While some privacy advocates may claim that federal agencies are not taking the privacy rule seriously enough, regulators state that they are prepared to impose civil monetary penalties where appropriate. According to the Department of Health and Human Services' (HHS) Office of Civil Rights, voluntary compliance has worked well thus far in dealing with complaints.1 Very few would disagree, however, that the unintentional disclosure of personal health information can have serious consequences, including monetary penalties, litigation and a public relations failure.
Some of the data produced by health care organizations, while deemed necessary for making business decisions, may be based on personal health information that could likely be reasonably identifiable, thereby placing the organization at risk. Thus, a balance must be found between business needs and the mitigation of disclosure risk related to HIPAA.
Regulatory and Legal Background
HIPAA legislation has had a profound impact on the current regulatory and legal landscape. The Department of Health and Human Services issued a final Rule on December 28, 2000, establishing "Standards for Privacy of Individually Identifiable Health Information" (Privacy Rule) that took effect in April 2003. Under the Privacy Rule, health care organizations must guard against the misuse of individuals' identifiable health information. The Privacy Rule does allow businesses to create de-identified health information in order to meet their needs. However, the de-identification procedures must be sufficient to eliminate a reasonable basis to believe that the information can be used to identify an individual.

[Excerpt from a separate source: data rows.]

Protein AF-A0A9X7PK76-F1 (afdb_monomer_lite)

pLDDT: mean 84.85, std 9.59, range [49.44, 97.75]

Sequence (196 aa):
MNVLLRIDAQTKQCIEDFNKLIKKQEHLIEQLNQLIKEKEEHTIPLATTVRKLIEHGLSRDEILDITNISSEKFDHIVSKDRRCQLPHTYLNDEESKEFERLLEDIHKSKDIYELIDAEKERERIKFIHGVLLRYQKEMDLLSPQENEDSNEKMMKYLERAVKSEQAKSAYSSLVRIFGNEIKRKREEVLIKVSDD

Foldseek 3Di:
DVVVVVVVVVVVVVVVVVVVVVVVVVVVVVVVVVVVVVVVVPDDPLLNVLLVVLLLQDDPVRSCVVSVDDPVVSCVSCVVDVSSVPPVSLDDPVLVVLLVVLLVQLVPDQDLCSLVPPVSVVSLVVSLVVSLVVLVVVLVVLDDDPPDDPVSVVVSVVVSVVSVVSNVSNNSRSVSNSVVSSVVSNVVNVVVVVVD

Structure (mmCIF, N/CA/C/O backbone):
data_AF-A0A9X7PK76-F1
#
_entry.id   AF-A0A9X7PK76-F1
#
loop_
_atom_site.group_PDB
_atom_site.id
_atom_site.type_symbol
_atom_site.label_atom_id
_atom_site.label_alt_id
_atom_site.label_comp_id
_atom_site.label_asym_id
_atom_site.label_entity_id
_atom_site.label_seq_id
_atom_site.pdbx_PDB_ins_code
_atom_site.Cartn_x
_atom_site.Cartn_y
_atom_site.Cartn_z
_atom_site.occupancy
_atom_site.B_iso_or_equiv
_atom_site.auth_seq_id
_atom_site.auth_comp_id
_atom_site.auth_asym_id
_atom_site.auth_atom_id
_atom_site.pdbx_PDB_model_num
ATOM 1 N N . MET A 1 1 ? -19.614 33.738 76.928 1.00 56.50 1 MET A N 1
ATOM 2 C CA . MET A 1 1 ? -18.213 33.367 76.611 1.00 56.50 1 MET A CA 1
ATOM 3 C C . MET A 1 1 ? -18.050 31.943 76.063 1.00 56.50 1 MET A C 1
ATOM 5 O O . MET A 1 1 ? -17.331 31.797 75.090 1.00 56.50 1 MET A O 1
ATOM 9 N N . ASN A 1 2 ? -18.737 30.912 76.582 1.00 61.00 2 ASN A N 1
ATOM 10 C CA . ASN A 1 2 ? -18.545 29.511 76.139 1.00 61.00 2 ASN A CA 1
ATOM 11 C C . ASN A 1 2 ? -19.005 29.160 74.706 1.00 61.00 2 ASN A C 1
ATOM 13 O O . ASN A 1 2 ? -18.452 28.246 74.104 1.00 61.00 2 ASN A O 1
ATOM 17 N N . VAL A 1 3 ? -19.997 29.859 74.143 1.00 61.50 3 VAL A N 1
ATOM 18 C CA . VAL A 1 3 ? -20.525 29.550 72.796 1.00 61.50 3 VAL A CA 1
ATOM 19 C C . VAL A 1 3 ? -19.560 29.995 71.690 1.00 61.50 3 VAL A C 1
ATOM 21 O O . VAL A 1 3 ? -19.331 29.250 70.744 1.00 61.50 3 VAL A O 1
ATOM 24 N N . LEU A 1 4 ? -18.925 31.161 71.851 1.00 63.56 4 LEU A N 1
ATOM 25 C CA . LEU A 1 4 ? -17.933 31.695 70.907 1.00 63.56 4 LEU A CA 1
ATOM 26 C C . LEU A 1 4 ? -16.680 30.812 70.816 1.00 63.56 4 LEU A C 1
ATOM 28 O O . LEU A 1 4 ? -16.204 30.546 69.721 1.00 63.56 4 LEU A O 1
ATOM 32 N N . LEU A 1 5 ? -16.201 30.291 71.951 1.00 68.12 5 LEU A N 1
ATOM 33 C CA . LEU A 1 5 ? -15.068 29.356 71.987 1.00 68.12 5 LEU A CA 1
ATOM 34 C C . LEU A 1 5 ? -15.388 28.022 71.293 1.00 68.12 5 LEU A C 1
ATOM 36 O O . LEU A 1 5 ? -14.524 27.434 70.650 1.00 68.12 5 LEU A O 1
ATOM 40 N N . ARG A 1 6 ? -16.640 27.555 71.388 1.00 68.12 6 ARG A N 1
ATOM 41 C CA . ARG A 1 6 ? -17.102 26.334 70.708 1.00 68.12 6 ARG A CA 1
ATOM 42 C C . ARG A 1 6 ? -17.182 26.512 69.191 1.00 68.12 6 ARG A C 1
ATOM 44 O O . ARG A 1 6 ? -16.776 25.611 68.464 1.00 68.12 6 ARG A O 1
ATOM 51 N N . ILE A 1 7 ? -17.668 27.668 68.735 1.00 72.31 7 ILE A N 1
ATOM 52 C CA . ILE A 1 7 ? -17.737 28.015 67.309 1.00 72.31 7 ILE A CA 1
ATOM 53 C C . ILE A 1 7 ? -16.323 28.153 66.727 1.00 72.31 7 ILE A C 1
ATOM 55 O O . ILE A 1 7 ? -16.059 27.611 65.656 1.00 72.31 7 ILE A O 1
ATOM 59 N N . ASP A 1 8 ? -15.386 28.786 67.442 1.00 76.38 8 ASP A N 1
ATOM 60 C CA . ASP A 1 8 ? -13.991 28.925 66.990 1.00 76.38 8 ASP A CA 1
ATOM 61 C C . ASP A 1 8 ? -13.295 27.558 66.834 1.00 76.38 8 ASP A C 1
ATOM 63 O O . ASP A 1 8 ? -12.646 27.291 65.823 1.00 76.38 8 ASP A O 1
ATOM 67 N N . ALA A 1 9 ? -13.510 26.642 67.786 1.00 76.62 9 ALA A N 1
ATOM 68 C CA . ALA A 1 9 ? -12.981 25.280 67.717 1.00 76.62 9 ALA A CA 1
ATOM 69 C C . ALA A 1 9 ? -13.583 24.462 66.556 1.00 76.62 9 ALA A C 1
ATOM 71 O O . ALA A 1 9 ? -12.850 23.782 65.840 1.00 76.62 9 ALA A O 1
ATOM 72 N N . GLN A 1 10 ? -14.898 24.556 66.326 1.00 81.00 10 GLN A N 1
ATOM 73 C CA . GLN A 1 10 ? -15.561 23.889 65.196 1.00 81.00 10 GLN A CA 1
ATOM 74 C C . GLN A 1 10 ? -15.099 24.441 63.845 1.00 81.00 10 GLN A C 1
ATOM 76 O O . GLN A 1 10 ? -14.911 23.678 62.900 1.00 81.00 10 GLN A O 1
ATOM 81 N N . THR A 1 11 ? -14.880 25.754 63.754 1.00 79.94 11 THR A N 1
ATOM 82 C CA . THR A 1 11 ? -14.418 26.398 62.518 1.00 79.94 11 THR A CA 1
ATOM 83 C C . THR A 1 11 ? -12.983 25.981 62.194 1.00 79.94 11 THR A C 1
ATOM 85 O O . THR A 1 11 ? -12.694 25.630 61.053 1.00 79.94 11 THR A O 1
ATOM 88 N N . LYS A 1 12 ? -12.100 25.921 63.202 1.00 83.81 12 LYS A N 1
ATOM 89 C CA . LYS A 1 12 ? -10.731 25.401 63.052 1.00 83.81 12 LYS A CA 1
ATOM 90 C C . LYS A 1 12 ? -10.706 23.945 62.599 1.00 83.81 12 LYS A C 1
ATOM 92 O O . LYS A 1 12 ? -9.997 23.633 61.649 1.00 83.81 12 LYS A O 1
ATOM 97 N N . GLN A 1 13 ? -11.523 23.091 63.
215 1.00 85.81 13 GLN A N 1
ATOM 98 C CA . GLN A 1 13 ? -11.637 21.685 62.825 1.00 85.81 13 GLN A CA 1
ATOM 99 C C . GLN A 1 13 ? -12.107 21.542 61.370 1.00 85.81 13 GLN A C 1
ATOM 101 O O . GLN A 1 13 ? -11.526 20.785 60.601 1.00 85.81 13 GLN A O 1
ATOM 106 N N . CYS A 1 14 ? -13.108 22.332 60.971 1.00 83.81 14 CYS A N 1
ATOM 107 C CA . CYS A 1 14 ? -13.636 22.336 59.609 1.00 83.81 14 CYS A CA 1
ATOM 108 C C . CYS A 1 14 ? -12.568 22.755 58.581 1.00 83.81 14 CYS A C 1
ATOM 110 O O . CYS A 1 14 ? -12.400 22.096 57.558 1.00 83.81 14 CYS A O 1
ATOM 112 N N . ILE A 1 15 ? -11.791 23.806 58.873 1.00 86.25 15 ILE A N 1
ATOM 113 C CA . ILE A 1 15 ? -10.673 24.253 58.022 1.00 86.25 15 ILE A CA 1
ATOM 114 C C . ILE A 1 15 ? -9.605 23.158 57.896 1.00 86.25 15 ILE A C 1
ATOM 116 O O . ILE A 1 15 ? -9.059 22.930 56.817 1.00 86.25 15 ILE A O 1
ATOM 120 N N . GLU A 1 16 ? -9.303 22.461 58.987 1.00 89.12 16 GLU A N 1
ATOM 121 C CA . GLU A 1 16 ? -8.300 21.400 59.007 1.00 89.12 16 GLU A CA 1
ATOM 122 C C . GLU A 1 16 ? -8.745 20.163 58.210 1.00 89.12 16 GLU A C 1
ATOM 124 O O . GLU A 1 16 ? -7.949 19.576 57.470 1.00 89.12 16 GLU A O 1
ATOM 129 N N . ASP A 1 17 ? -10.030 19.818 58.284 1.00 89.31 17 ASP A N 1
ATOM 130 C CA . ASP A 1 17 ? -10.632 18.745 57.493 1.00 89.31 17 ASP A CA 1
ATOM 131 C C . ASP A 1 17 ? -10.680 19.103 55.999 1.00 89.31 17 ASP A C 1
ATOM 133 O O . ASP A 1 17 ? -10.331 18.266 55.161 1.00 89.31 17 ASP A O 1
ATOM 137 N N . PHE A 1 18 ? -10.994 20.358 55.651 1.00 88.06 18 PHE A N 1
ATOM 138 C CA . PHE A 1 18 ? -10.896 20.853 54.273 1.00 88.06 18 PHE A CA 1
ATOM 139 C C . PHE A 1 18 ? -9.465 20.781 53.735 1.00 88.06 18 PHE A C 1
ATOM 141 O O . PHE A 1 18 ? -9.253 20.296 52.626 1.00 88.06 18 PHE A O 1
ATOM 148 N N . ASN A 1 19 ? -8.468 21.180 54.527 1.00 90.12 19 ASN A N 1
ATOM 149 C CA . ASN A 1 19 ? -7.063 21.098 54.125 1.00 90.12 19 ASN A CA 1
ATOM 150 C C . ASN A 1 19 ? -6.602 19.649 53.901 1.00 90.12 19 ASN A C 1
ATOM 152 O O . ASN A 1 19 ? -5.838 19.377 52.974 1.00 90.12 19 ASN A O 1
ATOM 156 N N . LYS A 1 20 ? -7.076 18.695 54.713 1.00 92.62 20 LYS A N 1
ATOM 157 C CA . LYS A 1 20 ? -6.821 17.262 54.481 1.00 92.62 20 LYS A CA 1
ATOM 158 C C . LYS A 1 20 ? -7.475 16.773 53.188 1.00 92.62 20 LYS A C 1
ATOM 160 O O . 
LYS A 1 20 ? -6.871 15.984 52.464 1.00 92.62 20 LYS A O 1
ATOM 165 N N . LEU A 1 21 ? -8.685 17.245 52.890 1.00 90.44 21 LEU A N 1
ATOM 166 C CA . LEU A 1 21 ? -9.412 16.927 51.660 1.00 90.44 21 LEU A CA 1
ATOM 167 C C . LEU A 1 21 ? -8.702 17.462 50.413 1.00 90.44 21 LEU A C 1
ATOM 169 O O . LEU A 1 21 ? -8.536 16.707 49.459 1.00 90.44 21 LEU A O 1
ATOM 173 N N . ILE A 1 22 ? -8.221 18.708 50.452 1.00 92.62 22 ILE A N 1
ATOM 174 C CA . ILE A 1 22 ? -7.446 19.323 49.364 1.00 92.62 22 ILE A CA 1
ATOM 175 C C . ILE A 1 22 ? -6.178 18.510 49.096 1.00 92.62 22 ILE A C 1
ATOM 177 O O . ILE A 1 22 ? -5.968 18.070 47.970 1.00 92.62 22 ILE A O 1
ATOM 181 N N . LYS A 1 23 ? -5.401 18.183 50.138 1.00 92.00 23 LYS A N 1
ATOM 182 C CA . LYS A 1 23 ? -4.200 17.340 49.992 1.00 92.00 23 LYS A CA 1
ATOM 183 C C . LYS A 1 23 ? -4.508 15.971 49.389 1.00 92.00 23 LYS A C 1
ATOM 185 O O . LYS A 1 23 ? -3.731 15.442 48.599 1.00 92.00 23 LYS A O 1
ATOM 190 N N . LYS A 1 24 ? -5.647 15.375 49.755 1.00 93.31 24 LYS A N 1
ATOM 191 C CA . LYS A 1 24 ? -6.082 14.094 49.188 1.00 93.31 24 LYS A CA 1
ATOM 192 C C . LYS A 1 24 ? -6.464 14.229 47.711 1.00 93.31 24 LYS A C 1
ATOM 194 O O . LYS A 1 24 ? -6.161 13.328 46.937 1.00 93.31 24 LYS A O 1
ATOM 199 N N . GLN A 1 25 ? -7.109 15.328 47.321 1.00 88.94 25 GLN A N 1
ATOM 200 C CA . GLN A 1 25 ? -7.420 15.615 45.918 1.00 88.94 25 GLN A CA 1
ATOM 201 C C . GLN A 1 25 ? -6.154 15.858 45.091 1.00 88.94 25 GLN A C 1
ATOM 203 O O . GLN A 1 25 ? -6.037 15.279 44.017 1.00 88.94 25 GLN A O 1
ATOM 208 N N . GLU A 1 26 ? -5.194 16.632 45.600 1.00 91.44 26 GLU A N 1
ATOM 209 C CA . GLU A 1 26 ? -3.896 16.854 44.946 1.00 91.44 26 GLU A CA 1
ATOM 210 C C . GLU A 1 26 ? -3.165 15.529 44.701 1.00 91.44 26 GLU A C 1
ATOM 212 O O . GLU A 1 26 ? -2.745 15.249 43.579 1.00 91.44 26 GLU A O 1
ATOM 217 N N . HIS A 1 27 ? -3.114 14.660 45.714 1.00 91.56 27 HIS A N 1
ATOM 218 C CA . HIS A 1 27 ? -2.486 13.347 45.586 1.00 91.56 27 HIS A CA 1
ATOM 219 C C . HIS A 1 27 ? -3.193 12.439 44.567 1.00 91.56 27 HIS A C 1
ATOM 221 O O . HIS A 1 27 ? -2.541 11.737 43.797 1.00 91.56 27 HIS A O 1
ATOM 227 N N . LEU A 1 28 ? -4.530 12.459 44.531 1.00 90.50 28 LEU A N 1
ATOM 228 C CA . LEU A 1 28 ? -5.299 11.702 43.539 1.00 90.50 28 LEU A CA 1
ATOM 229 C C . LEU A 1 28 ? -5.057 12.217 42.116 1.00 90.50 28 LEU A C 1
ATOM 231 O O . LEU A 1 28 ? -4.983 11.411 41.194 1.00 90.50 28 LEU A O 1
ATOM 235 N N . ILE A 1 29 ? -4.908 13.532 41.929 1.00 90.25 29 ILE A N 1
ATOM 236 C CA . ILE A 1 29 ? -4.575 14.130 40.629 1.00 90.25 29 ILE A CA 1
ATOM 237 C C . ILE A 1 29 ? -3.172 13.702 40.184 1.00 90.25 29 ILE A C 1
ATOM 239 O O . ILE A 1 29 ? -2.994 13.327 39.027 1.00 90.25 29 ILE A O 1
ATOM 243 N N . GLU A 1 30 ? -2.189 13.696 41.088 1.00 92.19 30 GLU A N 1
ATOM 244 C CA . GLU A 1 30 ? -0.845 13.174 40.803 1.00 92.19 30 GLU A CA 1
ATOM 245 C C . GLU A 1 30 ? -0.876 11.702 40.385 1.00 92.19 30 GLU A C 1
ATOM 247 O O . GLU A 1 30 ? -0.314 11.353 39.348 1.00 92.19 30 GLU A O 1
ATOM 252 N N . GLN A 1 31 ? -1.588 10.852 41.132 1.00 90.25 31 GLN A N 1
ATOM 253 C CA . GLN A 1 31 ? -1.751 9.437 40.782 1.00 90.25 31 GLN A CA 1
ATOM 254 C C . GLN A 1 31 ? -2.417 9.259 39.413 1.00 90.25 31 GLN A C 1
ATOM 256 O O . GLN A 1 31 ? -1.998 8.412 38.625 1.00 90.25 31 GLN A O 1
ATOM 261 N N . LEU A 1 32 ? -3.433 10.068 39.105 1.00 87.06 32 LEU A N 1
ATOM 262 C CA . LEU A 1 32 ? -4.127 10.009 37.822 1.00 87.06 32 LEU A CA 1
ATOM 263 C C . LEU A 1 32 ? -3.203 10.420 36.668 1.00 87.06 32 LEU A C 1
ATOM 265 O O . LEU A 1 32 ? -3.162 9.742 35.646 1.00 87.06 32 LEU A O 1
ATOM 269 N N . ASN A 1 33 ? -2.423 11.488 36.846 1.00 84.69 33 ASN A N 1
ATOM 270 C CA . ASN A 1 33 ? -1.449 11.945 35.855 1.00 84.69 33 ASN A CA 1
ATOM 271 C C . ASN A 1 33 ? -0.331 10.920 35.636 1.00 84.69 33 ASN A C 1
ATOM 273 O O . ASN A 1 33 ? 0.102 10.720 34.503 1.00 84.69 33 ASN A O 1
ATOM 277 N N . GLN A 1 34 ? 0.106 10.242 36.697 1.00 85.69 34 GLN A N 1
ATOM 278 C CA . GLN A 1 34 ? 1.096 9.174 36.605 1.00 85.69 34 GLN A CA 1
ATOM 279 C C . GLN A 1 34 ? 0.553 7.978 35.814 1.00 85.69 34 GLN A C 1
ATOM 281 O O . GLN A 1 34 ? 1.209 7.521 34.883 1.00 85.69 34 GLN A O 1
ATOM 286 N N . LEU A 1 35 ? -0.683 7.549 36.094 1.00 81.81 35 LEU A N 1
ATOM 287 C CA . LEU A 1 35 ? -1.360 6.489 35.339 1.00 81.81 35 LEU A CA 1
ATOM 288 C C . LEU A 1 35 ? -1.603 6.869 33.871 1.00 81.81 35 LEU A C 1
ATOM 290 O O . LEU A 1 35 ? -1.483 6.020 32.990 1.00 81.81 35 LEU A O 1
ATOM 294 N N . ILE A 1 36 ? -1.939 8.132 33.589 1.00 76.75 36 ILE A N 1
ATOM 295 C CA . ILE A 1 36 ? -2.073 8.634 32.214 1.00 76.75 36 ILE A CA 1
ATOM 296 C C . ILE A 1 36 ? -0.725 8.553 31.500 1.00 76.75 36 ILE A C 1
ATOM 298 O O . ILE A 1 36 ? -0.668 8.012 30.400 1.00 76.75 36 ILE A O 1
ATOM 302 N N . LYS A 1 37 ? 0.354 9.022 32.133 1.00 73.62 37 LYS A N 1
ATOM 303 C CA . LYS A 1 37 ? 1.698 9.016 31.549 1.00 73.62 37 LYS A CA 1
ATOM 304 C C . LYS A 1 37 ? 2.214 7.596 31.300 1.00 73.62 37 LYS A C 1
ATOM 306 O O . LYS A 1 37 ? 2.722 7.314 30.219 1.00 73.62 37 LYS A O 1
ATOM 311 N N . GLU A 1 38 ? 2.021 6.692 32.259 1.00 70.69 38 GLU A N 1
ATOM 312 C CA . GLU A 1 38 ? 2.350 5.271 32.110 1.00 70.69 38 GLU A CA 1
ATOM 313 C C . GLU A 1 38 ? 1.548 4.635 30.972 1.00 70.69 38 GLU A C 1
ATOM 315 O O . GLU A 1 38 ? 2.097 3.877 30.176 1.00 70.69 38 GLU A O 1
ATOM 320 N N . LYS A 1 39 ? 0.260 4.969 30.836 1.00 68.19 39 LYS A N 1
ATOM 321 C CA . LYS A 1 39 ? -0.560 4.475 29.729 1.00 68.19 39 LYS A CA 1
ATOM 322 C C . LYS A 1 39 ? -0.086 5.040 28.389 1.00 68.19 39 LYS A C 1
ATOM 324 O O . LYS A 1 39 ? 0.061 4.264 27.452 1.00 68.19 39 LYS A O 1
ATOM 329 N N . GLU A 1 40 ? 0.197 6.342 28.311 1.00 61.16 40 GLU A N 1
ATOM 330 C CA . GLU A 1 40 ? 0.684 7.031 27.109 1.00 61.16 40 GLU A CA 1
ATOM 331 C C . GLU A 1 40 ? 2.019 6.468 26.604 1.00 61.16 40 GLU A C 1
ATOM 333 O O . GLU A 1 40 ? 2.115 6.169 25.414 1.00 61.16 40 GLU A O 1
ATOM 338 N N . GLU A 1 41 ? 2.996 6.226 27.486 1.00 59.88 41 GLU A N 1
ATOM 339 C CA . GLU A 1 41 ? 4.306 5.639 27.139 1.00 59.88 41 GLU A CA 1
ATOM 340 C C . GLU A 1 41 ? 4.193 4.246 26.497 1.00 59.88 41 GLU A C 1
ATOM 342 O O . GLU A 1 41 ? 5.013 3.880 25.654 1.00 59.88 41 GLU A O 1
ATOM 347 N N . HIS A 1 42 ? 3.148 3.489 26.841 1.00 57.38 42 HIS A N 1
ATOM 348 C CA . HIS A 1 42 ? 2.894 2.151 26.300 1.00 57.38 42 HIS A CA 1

HHS is responsible for the enforcement of HIPAA. In addition to enforcement,
"... the Privacy Rule has the potential to dramatically increase the number of lawsuits against health care providers and payers for wrongful disclosures. Some experts believe that private litigation will play a more significant role in enforcement than government agencies will. Some even consider the potential magnitude of HIPAA litigation to be in the same class with tobacco litigation, breast implant litigation and asbestos litigation. In any event, HIPAA expands opportunities for civil lawsuits ..."2
Under HIPAA, health care organizations must render anonymous any individually identifiable health information, must establish privacy practices, and are advised to seek third-party review.
Research and Guidelines
Many studies on de-identifying information arise from a sample being drawn from a population. Sophisticated mathematical models have been developed to assign the probability of correctly de-identifying an individual.
Often, however, health care data contained on tables represent the entire population and not a sample. Hence, the previously developed theory does not necessarily apply to these types of data. Moreover, our review of the underlying statistical theory indicates that extensions of these models are often nonsensical for population data.
Although there are differences in the statistical applications for de-identifying individuals for a population and a sample, statistical theory can be used to calculate probabilities of identifying individuals in a population. This theory relies on the number of individuals in a cell and the number of individuals in a table. It assumes implicitly that no other information is known about an individual. These calculations indicate that small cell sizes are optimal: that is, if a cell, defined by a row and column, has a small number of observations, the probability of identifying correctly at least one individual in that cell is small. Moreover, when a cell has a large number of observations, the probability of identifying at least one individual in that cell is large.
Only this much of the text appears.